■ **Input data**

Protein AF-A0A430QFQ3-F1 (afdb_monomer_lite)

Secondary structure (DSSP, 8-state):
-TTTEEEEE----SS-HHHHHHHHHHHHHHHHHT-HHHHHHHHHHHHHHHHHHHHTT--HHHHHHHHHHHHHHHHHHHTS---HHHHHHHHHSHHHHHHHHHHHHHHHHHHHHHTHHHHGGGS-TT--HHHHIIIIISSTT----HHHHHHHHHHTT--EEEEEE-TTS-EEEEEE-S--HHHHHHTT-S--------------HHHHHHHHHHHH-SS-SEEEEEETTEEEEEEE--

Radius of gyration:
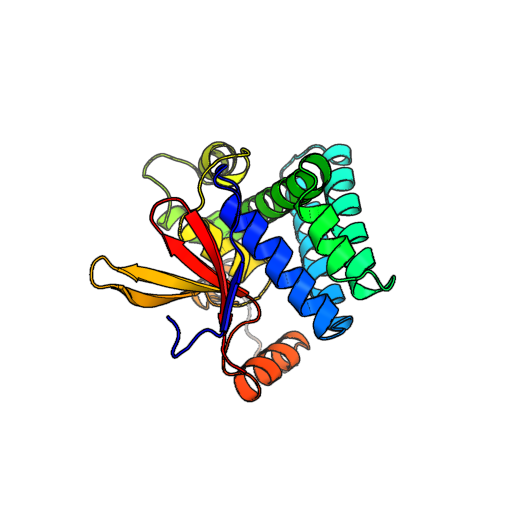 18.38 Å; chains: 1; bounding box: 51×52×42 Å

Structure (mmCIF, N/CA/C/O backbone):
data_AF-A0A430QFQ3-F1
#
_entry.id   AF-A0A430QFQ3-F1
#
loop_
_atom_site.group_PDB
_atom_site.id
_atom_site.type_symbol
_atom_site.label_atom_id
_atom_site.label_alt_id
_atom_site.label_comp_id
_atom_site.label_asym_id
_atom_site.label_entity_id
_atom_site.label_seq_id
_atom_site.pdbx_PDB_ins_code
_atom_site.Cartn_x
_atom_site.Cartn_y
_atom_site.Cartn_z
_atom_site.occupancy
_atom_site.B_iso_or_equiv
_atom_site.auth_seq_id
_atom_site.auth_comp_id
_atom_site.auth_asym_id
_atom_site.auth_atom_id
_atom_site.pdbx_PDB_model_num
ATOM 1 N N . MET A 1 1 ? -2.522 -19.874 -16.349 1.00 71.06 1 MET A N 1
ATOM 2 C CA . MET A 1 1 ? -1.246 -19.188 -16.017 1.00 71.06 1 MET A CA 1
ATOM 3 C C . MET A 1 1 ? -0.472 -18.759 -17.270 1.00 71.06 1 MET A C 1
ATOM 5 O O . MET A 1 1 ? -0.654 -17.621 -17.669 1.00 71.06 1 MET A O 1
ATOM 9 N N . LYS A 1 2 ? 0.301 -19.623 -17.957 1.00 74.19 2 LYS A N 1
ATOM 10 C CA . LYS A 1 2 ? 1.180 -19.209 -19.086 1.00 74.19 2 LYS A CA 1
ATOM 11 C C . LYS A 1 2 ? 0.483 -18.551 -20.292 1.00 74.19 2 LYS A C 1
ATOM 13 O O . LYS A 1 2 ? 1.130 -17.843 -21.047 1.00 74.19 2 LYS A O 1
ATOM 18 N N . GLN A 1 3 ? -0.813 -18.801 -20.489 1.00 80.38 3 GLN A N 1
ATOM 19 C CA . GLN A 1 3 ? -1.582 -18.195 -21.585 1.00 80.38 3 GLN A CA 1
ATOM 20 C C . GLN A 1 3 ? -1.875 -16.702 -21.364 1.00 80.38 3 GLN A C 1
ATOM 22 O O . GLN A 1 3 ? -1.966 -15.966 -22.337 1.00 80.38 3 GLN A O 1
ATOM 27 N N . ASN A 1 4 ? -1.968 -16.257 -20.104 1.00 84.56 4 ASN A N 1
ATOM 28 C CA . ASN A 1 4 ? -2.368 -14.887 -19.752 1.00 84.56 4 ASN A CA 1
ATOM 29 C C . ASN A 1 4 ? -1.232 -14.083 -19.098 1.00 84.56 4 ASN A C 1
ATOM 31 O O . ASN A 1 4 ? -1.307 -12.860 -19.040 1.00 84.56 4 ASN A O 1
ATOM 35 N N . TYR A 1 5 ? -0.191 -14.764 -18.605 1.00 91.06 5 TYR A N 1
ATOM 36 C CA . TYR A 1 5 ? 0.885 -14.162 -17.821 1.00 91.06 5 TYR A CA 1
ATOM 37 C C . TYR A 1 5 ? 2.260 -14.583 -18.331 1.00 91.06 5 TYR A C 1
ATOM 39 O O . TYR A 1 5 ? 2.526 -15.780 -18.497 1.00 91.06 5 TYR A O 1
ATOM 47 N N . ARG A 1 6 ? 3.148 -13.596 -18.486 1.00 93.00 6 ARG A N 1
ATOM 48 C CA . ARG A 1 6 ? 4.533 -13.772 -18.945 1.00 93.00 6 ARG A CA 1
ATOM 49 C C . ARG A 1 6 ? 5.497 -14.126 -17.818 1.00 93.00 6 ARG A C 1
ATOM 51 O O . ARG A 1 6 ? 6.547 -14.705 -18.075 1.00 93.00 6 ARG A O 1
ATOM 58 N N . GLY A 1 7 ? 5.156 -13.787 -16.574 1.00 94.00 7 GLY A N 1
ATOM 59 C CA . GLY A 1 7 ? 6.058 -13.965 -15.441 1.00 94.00 7 GLY A CA 1
ATOM 60 C C . GLY A 1 7 ? 5.373 -13.884 -14.084 1.00 94.00 7 GLY A C 1
ATOM 61 O O . GLY A 1 7 ? 4.242 -13.416 -13.961 1.00 94.00 7 GLY A O 1
ATOM 62 N N . ILE A 1 8 ? 6.098 -14.353 -13.069 1.00 95.56 8 ILE A N 1
ATOM 63 C CA . ILE A 1 8 ? 5.739 -14.261 -11.651 1.00 95.56 8 ILE A CA 1
ATOM 64 C C . ILE A 1 8 ? 6.967 -13.729 -10.914 1.00 95.56 8 ILE A C 1
ATOM 66 O O . ILE A 1 8 ? 8.045 -14.313 -11.055 1.00 95.56 8 ILE A O 1
ATOM 70 N N . ARG A 1 9 ? 6.805 -12.687 -10.095 1.00 97.50 9 ARG A N 1
ATOM 71 C CA . ARG A 1 9 ? 7.819 -12.267 -9.116 1.00 97.50 9 ARG A CA 1
ATOM 72 C C . ARG A 1 9 ? 7.383 -12.755 -7.744 1.00 97.50 9 ARG A C 1
ATOM 74 O O . ARG A 1 9 ? 6.298 -12.421 -7.275 1.00 97.50 9 ARG A O 1
ATOM 81 N N . ARG A 1 10 ? 8.215 -13.608 -7.144 1.00 97.38 10 ARG A N 1
ATOM 82 C CA . ARG A 1 10 ? 7.910 -14.250 -5.864 1.00 97.38 10 ARG A CA 1
ATOM 83 C C . ARG A 1 10 ? 8.235 -13.338 -4.697 1.00 97.38 10 ARG A C 1
ATOM 85 O O . ARG A 1 10 ? 9.274 -12.684 -4.714 1.00 97.38 10 ARG A O 1
ATOM 92 N N . LEU A 1 11 ? 7.389 -13.364 -3.676 1.00 96.69 11 LEU A N 1
ATOM 93 C CA . LEU A 1 11 ? 7.593 -12.594 -2.453 1.00 96.69 11 LEU A CA 1
ATOM 94 C C . LEU A 1 11 ? 7.996 -13.504 -1.289 1.00 96.69 11 LEU A C 1
ATOM 96 O O . LEU A 1 11 ? 7.763 -14.717 -1.286 1.00 96.69 11 LEU A O 1
ATOM 100 N N . ARG A 1 12 ? 8.612 -12.908 -0.266 1.00 94.31 12 ARG A N 1
ATOM 101 C CA . ARG A 1 12 ? 8.909 -13.594 0.996 1.00 94.31 12 ARG A CA 1
ATOM 102 C C . ARG A 1 12 ? 7.599 -13.942 1.719 1.00 94.31 12 ARG A C 1
ATOM 104 O O . ARG A 1 12 ? 6.648 -13.169 1.700 1.00 94.31 12 ARG A O 1
ATOM 111 N N . ARG A 1 13 ? 7.553 -15.110 2.365 1.00 93.69 13 ARG A N 1
ATOM 112 C CA . ARG A 1 13 ? 6.425 -15.556 3.204 1.00 93.69 13 ARG A CA 1
ATOM 113 C C . ARG A 1 13 ? 6.651 -15.163 4.660 1.00 93.69 13 ARG A C 1
ATOM 115 O O . ARG A 1 13 ? 7.114 -15.975 5.451 1.00 93.69 13 ARG A O 1
ATOM 122 N N . ASP A 1 14 ? 6.369 -13.910 4.979 1.00 94.19 14 ASP A N 1
ATOM 123 C CA . ASP A 1 14 ? 6.604 -13.302 6.296 1.00 94.19 14 ASP A CA 1
ATOM 124 C C . ASP A 1 14 ? 5.361 -12.585 6.852 1.00 94.19 14 ASP A C 1
ATOM 126 O O . ASP A 1 14 ? 5.480 -11.734 7.725 1.00 94.19 14 ASP A O 1
ATOM 130 N N . GLY A 1 15 ? 4.178 -12.869 6.298 1.00 94.25 15 GLY A N 1
ATOM 131 C CA . GLY A 1 15 ? 2.932 -12.179 6.641 1.00 94.25 15 GLY A CA 1
ATOM 132 C C . GLY A 1 15 ? 2.807 -10.760 6.068 1.00 94.25 15 GLY A C 1
ATOM 133 O O . GLY A 1 15 ? 1.750 -10.161 6.179 1.00 94.25 15 GLY A O 1
ATOM 134 N N . ASN A 1 16 ? 3.830 -10.218 5.395 1.00 97.62 16 ASN A N 1
ATOM 135 C CA . ASN A 1 16 ? 3.801 -8.876 4.789 1.00 97.62 16 ASN A CA 1
ATOM 136 C C . ASN A 1 16 ? 3.668 -8.904 3.261 1.00 97.62 16 ASN A C 1
ATOM 138 O O . ASN A 1 16 ? 3.695 -7.862 2.606 1.00 97.62 16 ASN A O 1
ATOM 142 N N . CYS A 1 17 ? 3.557 -10.101 2.680 1.00 97.44 17 CYS A N 1
ATOM 143 C CA . CYS A 1 17 ? 3.656 -10.314 1.239 1.00 97.44 17 CYS A CA 1
ATOM 144 C C . CYS A 1 17 ? 2.655 -9.504 0.407 1.00 97.44 17 CYS A C 1
ATOM 146 O O . CYS A 1 17 ? 3.030 -9.079 -0.677 1.00 97.44 17 CYS A O 1
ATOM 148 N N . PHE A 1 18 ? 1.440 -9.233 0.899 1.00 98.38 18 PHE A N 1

■ **Work request**
Write down exactly the span of lines above from the one containing "ATOM 27 N N" to the one containing "ATOM 63 C CA", both ends included.

■ **Result**
ATOM 27 N N . ASN A 1 4 ? -1.968 -16.257 -20.104 1.00 84.56 4 ASN A N 1
ATOM 28 C CA . ASN A 1 4 ? -2.368 -14.887 -19.752 1.00 84.56 4 ASN A CA 1
ATOM 29 C C . ASN A 1 4 ? -1.232 -14.083 -19.098 1.00 84.56 4 ASN A C 1
ATOM 31 O O . ASN A 1 4 ? -1.307 -12.860 -19.040 1.00 84.56 4 ASN A O 1
ATOM 35 N N . TYR A 1 5 ? -0.191 -14.764 -18.605 1.00 91.06 5 TYR A N 1
ATOM 36 C CA . TYR A 1 5 ? 0.885 -14.162 -17.821 1.00 91.06 5 TYR A CA 1
ATOM 37 C C . TYR A 1 5 ? 2.260 -14.583 -18.331 1.00 91.06 5 TYR A C 1
ATOM 39 O O . TYR A 1 5 ? 2.526 -15.780 -18.497 1.00 91.06 5 TYR A O 1
ATOM 47 N N . ARG A 1 6 ? 3.148 -13.596 -18.486 1.00 93.00 6 ARG A N 1
ATOM 48 C CA . ARG A 1 6 ? 4.533 -13.772 -18.945 1.00 93.00 6 ARG A CA 1
ATOM 49 C C . ARG A 1 6 ? 5.497 -14.126 -17.818 1.00 93.00 6 ARG A C 1
ATOM 51 O O . ARG A 1 6 ? 6.547 -14.705 -18.075 1.00 93.00 6 ARG A O 1
ATOM 58 N N . GLY A 1 7 ? 5.156 -13.787 -16.574 1.00 94.00 7 GLY A N 1
ATOM 59 C CA . GLY A 1 7 ? 6.058 -13.965 -15.441 1.00 94.00 7 GLY A CA 1
ATOM 60 C C . GLY A 1 7 ? 5.373 -13.884 -14.084 1.00 94.00 7 GLY A C 1
ATOM 61 O O . GLY A 1 7 ? 4.242 -13.416 -13.961 1.00 94.00 7 GLY A O 1
ATOM 62 N N . ILE A 1 8 ? 6.098 -14.353 -13.069 1.00 95.56 8 ILE A N 1
ATOM 63 C CA . ILE A 1 8 ? 5.739 -14.261 -11.651 1.00 95.56 8 ILE A CA 1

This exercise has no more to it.